Slow Food Nova Scotia has been active since the early 2000s, with additional local chapters forming in both Northumberland Shores and Acadia University. All three convivia work independently from each other and typically put on events throughout the year to share and educate on the principles of the movement. “You’ll find variation from convivium to convivium about what exactly they do,” explains Sheila Stevenson, secretary of the Slow Food NS convivia.

“It’s really easy to get frustrated and down about the average consumer’s choices when it comes to food and beverage,” says Christakos. “Slow food is a safe haven for anyone who cares about food.” For him, simply telling customers that local is important is not the way to convince them of its significance. “How do I convince them that they need to spend more time with food?” he asks. “If it tastes awesome, that is how you’re going to reach that person.”

Slow food is important for many different reasons. Stevenson urges one particular reason for Nova Scotians: “I grew up on a farm in the 1950s and as a little kid I knew that farmers were important because that’s where food came from,” she says. “Now I still feel the same way, and the fact that we produce only 10 percent of what we eat in Nova Scotia is really scary from a food security point of view.”
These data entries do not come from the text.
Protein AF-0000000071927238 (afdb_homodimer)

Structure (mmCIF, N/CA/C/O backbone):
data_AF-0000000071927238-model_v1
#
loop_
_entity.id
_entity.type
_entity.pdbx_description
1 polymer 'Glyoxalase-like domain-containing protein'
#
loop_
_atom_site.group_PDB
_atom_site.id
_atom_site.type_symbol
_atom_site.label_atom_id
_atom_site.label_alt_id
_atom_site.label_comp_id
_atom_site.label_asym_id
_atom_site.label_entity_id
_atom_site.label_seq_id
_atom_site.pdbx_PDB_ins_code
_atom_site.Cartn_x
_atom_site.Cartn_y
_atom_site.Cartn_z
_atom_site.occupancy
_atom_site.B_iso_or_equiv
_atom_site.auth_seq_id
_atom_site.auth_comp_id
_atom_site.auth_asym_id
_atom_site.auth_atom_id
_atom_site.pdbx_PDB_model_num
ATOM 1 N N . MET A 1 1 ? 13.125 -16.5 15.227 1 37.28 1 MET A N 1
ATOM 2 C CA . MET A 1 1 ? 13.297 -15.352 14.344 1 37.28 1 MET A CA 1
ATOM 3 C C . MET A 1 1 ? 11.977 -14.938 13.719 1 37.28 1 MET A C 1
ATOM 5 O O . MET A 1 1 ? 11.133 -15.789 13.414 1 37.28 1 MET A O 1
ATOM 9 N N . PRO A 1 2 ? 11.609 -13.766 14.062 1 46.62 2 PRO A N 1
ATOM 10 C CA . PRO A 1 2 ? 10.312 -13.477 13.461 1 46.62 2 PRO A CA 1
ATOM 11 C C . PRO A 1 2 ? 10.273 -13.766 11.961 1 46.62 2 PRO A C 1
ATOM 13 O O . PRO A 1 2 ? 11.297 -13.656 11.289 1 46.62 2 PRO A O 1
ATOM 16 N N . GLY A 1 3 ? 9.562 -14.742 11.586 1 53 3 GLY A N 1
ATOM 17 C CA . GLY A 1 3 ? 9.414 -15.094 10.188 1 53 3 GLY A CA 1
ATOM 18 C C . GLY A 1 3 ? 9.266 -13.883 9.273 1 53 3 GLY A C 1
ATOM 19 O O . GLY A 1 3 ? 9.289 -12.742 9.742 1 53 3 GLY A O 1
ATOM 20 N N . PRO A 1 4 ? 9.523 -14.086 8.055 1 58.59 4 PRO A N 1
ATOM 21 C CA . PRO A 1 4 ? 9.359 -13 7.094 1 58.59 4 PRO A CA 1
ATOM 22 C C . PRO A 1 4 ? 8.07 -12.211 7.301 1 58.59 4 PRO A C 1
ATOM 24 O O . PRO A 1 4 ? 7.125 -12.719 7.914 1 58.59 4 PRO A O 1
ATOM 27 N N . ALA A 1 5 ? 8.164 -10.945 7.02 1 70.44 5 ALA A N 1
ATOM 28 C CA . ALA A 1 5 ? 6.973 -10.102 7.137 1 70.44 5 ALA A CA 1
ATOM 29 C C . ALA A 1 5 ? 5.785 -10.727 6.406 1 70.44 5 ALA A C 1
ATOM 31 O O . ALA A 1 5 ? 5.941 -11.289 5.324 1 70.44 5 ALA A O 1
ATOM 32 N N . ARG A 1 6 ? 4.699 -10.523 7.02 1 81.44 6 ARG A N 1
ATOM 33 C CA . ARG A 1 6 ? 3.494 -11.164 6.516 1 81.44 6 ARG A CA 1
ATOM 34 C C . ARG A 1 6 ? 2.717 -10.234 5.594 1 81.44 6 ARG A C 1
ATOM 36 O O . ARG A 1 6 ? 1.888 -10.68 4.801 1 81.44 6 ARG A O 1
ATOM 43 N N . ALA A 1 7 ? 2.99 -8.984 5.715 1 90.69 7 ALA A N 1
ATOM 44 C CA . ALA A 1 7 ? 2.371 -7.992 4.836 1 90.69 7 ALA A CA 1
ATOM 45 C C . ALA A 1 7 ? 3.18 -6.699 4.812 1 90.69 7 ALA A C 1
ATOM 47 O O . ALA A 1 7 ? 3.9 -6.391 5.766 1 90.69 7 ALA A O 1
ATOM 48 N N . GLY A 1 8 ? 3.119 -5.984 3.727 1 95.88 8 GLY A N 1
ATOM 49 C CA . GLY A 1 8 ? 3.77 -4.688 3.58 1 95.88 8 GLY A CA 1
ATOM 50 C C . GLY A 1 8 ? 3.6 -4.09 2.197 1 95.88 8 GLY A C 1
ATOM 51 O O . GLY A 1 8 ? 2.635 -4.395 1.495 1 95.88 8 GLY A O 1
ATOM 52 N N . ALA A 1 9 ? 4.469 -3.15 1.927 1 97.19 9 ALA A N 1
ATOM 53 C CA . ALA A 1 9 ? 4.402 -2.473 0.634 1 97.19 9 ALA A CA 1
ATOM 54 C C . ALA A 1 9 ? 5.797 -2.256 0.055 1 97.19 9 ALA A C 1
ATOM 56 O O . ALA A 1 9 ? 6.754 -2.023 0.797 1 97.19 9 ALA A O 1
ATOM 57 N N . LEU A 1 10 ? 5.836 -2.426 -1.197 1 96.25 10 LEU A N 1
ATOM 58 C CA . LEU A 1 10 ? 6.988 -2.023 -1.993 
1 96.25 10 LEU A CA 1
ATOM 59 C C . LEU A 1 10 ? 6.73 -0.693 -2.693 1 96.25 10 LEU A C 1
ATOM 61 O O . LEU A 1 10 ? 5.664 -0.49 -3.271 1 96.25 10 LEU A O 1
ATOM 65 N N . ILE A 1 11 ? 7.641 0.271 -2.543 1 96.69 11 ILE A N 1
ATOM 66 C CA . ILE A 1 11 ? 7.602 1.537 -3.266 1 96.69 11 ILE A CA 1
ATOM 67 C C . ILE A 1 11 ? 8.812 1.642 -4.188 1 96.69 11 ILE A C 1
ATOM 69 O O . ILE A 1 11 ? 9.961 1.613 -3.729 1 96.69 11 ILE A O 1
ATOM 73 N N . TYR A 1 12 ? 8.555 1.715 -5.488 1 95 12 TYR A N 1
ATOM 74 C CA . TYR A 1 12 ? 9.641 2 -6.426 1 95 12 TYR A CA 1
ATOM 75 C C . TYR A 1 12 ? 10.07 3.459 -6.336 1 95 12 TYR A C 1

Possibly the most inspiring event in the world of slow food is the biannual Terra Madre Conference in Torino. Fifteen delegates from Nova Scotia were invited, which invited more than 5,000 producers, students, chefs, academics, activists and business owners. The conference touches on topics such as the preservation of indigenous foods, land-grabbing and school garden projects. Both Stevenson and Christakos were awestruck. “You suddenly realize,” says Stevenson, “with this many people it’s possible to make a difference.”

Though there’s a lot of information to digest, Christakos has a clear view of his place and future in this massive network of food and people.

“I’m in the food and beverage industry, so as a responsible business owner in this industry---and I think in any industry---you need to leave your industry in a better position than when you found it,” he says. “It’s about that progress and slow food gives me a huge amount of resources in order to do that, to promote the food culture of Nova Scotia. That’s why it’s important to me and that’s the answer.”